UK: The Employment Appeal Tribunal (EAT) has provided important clarification on the annual leave entitlement under the Working Time Regulations 1998 (WTR) of workers (including employees) who are off work on long-term sick leave.
In the case of Fraser v Southwest London St George’s Mental Health Trust, the EAT has decided that:
- a worker on long-term sick leave must request annual leave in line with the requirements of the WTR in order to be entitled to be paid for it;
- a worker is entitled to be paid in lieu of accrued but untaken holiday when employment terminates, but only in respect of leave accrued during the leave year in which employment terminates. Accrued but untaken annual leave from previous leave years does not carry forward for the purposes of the payment in lieu entitlement where no request to take such leave was made by the worker; and
- there is no duty on the employer to make a worker aware that the WTR rules operate in this way.
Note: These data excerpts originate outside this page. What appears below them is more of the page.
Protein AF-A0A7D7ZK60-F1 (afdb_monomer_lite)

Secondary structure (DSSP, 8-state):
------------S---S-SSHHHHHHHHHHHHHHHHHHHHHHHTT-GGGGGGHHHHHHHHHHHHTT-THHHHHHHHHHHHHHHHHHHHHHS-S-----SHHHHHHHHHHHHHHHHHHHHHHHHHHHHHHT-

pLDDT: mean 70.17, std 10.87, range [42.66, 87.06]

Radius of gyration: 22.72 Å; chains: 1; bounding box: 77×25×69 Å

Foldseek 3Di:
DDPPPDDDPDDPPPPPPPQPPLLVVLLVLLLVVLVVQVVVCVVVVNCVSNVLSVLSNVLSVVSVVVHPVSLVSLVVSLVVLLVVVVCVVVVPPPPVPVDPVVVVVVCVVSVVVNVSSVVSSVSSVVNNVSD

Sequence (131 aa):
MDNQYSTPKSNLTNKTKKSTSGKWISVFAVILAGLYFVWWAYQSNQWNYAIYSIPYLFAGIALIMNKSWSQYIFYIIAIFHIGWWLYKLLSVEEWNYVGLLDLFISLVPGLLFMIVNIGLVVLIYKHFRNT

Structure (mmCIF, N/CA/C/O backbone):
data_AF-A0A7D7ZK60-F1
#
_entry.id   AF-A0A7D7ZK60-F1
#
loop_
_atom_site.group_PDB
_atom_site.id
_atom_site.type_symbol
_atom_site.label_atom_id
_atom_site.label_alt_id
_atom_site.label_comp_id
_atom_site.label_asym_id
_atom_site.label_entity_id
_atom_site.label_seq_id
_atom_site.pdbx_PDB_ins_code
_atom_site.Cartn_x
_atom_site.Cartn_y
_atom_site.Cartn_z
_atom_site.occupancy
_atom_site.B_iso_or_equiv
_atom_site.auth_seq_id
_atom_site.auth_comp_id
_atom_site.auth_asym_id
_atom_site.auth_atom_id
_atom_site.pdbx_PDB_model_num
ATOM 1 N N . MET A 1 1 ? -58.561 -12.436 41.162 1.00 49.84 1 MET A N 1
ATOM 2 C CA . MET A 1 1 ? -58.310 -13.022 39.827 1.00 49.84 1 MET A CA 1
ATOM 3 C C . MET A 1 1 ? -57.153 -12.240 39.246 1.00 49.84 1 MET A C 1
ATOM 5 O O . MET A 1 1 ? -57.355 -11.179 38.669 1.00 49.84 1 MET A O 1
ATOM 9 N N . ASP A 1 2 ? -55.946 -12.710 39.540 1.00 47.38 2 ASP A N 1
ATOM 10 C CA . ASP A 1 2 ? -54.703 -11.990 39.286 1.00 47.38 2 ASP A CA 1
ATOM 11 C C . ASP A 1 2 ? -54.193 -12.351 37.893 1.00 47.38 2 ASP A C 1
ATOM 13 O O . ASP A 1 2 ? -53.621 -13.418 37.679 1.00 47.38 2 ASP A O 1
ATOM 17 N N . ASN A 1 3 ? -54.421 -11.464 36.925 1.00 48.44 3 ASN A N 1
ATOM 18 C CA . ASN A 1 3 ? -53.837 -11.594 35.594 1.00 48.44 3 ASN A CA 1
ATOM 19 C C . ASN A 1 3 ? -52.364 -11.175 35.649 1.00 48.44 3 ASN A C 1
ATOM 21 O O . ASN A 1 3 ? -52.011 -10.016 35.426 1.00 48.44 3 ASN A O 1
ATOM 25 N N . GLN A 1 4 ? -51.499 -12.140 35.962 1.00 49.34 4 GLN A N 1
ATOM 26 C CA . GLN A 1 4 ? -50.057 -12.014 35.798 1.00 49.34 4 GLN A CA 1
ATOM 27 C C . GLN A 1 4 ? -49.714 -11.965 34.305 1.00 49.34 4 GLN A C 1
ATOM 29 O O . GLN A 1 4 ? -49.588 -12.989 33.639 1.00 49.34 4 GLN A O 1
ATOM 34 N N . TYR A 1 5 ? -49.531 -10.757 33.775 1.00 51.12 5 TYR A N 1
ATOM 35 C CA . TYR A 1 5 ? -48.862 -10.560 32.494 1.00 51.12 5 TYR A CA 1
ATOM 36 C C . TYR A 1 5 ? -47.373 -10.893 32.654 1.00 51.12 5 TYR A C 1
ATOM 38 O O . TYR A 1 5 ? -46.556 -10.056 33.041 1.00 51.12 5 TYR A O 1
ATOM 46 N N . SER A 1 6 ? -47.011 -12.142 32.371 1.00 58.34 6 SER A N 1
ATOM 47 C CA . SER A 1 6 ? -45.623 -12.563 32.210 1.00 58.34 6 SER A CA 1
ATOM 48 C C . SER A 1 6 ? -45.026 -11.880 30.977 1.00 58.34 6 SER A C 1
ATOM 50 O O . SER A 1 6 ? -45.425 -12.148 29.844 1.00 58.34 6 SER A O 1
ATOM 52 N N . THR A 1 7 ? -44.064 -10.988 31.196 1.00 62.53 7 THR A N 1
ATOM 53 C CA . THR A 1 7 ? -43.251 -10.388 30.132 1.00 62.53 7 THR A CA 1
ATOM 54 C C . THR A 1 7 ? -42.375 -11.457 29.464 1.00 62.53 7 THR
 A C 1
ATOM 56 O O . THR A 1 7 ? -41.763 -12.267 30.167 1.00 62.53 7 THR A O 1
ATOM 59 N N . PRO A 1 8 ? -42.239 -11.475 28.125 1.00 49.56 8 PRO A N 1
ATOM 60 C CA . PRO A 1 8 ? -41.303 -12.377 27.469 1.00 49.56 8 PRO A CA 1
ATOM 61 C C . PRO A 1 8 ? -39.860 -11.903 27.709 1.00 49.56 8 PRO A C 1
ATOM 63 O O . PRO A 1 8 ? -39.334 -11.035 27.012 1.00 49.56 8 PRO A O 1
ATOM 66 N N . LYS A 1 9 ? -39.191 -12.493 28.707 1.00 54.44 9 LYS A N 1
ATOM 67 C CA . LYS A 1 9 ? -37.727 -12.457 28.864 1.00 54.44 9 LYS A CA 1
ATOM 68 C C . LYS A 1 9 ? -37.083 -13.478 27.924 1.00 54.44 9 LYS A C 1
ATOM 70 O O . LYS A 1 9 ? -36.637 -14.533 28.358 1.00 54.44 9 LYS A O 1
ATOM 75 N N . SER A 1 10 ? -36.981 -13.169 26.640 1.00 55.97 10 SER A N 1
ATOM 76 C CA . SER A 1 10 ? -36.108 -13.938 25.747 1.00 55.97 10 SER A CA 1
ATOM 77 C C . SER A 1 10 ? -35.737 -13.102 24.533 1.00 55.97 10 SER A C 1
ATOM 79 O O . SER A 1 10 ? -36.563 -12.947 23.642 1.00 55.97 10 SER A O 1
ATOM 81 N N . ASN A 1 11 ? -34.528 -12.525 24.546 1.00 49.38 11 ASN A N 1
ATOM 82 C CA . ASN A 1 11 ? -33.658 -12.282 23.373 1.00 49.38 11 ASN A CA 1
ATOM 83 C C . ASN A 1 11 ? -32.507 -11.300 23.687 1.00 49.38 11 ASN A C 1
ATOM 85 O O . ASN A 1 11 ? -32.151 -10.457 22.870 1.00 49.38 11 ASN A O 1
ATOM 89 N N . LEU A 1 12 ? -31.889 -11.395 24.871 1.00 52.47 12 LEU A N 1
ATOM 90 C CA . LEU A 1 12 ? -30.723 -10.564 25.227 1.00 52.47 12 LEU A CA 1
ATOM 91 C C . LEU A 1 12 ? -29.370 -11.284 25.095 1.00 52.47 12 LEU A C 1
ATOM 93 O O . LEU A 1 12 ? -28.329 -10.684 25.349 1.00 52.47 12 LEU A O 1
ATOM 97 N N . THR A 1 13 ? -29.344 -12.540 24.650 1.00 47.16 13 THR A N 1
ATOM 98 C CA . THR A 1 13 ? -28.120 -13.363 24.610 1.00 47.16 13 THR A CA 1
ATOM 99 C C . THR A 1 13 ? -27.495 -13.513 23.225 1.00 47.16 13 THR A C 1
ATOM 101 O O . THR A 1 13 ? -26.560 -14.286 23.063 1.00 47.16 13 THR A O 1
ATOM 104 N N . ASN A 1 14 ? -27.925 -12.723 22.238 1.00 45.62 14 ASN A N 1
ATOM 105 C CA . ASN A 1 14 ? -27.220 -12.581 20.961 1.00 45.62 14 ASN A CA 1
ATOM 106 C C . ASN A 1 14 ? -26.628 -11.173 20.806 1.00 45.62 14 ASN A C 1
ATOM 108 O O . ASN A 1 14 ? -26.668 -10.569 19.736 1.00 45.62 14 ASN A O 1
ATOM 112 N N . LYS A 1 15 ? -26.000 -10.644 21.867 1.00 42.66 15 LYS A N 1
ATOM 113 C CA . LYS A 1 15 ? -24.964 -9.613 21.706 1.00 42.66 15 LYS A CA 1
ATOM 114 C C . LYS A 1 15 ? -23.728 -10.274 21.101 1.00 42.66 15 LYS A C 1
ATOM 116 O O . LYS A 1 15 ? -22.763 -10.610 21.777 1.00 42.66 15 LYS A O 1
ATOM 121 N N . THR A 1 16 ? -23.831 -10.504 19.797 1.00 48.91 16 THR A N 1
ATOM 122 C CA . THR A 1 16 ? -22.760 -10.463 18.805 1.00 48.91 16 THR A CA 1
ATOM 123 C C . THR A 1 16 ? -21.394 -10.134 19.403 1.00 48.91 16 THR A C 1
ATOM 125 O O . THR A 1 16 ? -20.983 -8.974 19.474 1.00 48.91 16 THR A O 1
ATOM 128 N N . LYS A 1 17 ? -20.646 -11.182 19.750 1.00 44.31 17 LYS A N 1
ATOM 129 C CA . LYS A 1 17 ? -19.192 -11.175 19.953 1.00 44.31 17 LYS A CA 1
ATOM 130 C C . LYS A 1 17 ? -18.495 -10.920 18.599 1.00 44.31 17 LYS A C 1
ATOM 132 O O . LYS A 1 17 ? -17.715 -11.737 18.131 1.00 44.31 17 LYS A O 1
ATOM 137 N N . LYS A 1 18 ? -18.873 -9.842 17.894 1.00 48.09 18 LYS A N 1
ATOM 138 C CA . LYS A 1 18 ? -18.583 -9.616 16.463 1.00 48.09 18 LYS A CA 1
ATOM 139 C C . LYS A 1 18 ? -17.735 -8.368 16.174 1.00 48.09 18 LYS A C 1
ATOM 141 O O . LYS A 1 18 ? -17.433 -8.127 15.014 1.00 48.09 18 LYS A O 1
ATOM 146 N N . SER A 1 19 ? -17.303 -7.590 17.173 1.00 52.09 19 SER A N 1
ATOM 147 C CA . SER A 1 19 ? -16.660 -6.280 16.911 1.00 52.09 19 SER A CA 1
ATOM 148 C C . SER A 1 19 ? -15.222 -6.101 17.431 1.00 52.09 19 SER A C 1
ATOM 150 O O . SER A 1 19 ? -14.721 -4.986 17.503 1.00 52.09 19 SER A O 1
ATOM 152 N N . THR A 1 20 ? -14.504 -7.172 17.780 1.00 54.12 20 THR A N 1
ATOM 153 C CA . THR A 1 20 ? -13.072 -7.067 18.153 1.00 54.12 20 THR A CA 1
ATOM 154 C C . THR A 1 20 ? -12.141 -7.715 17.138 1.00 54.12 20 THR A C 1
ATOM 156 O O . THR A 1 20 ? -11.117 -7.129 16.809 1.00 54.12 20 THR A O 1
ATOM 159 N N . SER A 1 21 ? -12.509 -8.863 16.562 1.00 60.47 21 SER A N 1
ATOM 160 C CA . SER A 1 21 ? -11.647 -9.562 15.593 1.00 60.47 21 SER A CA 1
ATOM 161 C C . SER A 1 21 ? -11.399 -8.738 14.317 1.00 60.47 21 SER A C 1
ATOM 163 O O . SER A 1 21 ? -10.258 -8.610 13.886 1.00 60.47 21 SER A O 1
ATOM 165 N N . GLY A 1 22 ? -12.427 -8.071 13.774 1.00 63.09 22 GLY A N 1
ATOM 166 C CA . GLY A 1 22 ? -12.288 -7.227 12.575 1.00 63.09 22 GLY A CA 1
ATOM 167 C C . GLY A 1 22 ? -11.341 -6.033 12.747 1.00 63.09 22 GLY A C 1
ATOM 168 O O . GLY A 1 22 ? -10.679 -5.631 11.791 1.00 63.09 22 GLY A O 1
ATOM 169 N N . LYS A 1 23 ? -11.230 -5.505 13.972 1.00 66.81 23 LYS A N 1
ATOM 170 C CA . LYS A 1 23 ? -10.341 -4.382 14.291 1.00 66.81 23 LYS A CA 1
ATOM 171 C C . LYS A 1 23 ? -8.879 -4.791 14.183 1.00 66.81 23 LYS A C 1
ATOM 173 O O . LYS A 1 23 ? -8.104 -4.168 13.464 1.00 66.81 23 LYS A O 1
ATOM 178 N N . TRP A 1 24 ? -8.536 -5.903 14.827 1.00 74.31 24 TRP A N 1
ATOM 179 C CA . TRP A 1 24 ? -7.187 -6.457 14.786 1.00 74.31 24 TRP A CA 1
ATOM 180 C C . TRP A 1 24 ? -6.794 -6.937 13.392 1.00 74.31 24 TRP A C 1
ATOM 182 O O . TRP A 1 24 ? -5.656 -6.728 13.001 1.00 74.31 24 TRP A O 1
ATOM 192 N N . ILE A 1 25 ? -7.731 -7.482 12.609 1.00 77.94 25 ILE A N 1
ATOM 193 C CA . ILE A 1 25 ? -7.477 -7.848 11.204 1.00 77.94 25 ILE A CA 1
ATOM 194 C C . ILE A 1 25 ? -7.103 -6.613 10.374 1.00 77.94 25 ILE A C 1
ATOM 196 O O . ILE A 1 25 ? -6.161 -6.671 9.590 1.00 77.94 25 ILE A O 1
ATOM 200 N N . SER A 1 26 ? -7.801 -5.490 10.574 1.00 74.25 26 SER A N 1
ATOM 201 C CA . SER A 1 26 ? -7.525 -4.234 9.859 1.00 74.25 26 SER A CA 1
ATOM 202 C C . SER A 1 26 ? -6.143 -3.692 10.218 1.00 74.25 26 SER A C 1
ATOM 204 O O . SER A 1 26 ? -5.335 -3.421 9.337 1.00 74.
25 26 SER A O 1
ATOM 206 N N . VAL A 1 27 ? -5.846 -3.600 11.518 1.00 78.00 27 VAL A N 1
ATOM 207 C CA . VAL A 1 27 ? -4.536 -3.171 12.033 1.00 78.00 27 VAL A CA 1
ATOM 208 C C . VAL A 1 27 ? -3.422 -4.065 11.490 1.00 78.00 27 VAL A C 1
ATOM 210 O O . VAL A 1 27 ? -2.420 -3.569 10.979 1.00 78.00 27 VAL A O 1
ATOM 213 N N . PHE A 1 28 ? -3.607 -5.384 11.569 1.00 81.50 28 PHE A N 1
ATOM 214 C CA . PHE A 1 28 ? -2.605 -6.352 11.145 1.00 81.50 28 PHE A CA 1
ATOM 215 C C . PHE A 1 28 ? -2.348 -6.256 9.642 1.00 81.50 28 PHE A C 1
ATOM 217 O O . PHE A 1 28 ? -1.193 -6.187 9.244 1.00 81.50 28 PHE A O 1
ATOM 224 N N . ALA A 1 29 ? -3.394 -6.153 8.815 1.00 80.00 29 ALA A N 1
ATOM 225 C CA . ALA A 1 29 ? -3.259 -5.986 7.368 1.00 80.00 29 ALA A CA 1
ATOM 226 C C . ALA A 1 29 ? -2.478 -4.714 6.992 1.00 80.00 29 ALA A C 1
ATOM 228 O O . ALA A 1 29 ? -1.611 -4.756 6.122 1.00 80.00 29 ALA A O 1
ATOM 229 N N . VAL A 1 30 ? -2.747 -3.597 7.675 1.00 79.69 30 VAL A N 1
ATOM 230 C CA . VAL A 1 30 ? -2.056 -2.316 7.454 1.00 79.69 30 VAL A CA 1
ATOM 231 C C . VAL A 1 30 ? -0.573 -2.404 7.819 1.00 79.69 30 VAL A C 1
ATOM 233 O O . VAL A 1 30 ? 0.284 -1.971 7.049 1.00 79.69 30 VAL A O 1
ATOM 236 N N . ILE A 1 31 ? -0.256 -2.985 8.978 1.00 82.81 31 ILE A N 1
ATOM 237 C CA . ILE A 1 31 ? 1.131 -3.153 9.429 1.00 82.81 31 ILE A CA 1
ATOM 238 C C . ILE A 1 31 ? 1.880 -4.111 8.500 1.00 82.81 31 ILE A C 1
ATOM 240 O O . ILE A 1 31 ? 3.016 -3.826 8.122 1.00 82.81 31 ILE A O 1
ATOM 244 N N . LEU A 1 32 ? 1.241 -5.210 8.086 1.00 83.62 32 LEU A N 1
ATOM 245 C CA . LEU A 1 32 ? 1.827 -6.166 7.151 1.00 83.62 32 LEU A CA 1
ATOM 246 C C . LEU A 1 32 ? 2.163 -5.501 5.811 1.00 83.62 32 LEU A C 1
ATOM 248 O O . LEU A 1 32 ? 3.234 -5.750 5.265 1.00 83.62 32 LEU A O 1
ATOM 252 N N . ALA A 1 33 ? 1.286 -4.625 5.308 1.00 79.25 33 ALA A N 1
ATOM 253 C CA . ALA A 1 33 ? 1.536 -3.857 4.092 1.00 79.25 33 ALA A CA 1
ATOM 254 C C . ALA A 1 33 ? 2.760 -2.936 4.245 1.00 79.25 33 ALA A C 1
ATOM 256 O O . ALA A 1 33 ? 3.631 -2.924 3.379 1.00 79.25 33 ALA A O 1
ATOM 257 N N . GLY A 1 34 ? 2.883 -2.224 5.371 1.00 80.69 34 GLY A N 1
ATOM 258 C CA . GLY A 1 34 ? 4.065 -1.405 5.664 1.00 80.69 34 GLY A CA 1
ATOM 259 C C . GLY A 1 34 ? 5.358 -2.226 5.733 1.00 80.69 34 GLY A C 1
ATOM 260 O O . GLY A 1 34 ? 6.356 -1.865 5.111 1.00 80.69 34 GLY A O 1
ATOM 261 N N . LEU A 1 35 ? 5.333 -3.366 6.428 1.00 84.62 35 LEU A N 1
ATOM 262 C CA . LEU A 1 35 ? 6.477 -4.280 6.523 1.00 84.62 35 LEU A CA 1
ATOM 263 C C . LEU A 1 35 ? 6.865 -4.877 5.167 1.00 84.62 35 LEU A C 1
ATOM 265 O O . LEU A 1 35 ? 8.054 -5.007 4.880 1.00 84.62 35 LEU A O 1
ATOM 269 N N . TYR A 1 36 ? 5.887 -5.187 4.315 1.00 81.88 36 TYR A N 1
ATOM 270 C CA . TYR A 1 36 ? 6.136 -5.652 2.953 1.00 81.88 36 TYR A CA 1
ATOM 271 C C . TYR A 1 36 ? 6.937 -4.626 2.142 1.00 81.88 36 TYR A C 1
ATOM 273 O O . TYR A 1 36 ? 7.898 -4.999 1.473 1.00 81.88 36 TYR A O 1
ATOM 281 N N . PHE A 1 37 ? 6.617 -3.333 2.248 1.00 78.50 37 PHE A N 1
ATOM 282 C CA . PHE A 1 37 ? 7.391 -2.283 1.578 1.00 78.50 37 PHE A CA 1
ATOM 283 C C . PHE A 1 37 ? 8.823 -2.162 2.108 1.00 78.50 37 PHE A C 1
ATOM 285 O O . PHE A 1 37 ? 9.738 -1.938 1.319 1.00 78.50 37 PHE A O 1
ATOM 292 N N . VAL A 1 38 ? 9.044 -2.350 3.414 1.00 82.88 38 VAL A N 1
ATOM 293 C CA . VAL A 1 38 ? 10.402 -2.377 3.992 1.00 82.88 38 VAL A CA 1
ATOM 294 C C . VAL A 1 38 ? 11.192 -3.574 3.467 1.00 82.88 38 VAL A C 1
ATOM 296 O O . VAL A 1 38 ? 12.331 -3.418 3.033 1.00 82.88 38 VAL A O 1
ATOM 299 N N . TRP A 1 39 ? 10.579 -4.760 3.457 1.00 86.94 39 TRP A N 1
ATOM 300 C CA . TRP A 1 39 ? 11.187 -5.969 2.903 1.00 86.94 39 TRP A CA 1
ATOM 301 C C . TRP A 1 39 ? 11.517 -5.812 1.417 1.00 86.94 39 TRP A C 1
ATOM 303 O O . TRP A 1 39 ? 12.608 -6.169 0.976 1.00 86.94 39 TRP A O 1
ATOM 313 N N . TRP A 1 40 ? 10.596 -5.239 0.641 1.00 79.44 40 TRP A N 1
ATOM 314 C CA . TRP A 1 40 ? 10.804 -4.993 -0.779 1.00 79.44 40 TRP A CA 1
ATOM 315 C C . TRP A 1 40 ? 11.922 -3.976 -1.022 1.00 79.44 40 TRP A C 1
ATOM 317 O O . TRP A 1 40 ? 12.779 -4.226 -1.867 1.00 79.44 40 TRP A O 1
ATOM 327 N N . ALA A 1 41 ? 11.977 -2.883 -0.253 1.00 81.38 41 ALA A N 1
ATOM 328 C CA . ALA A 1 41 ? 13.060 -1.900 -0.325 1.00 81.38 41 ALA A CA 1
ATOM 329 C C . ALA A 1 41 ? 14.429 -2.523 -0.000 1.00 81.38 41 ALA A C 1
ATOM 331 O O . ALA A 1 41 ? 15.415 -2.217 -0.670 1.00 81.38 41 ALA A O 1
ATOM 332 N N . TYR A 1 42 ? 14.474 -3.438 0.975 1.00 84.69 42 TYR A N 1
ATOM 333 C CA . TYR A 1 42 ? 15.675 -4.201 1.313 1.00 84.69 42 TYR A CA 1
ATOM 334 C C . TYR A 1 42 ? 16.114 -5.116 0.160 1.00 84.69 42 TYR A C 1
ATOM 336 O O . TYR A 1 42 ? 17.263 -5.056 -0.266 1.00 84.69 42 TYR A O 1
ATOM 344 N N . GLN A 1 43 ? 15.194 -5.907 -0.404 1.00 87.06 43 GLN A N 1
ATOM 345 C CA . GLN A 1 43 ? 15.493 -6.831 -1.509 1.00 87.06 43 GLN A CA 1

The decision provides welcome clarification to employers facing holiday-pay claims from workers on long-term sick leave on how to calculate annual leave. It is now clear that such workers are not entitled to be paid unless they requested annual leave during the relevant leave year. The EAT commented that it may seem artificial for an employee who is not at work to have to give notice in this way, but in the EAT’s view that “merely reflects the artificiality of a period of long term sickness counting as holiday at all”.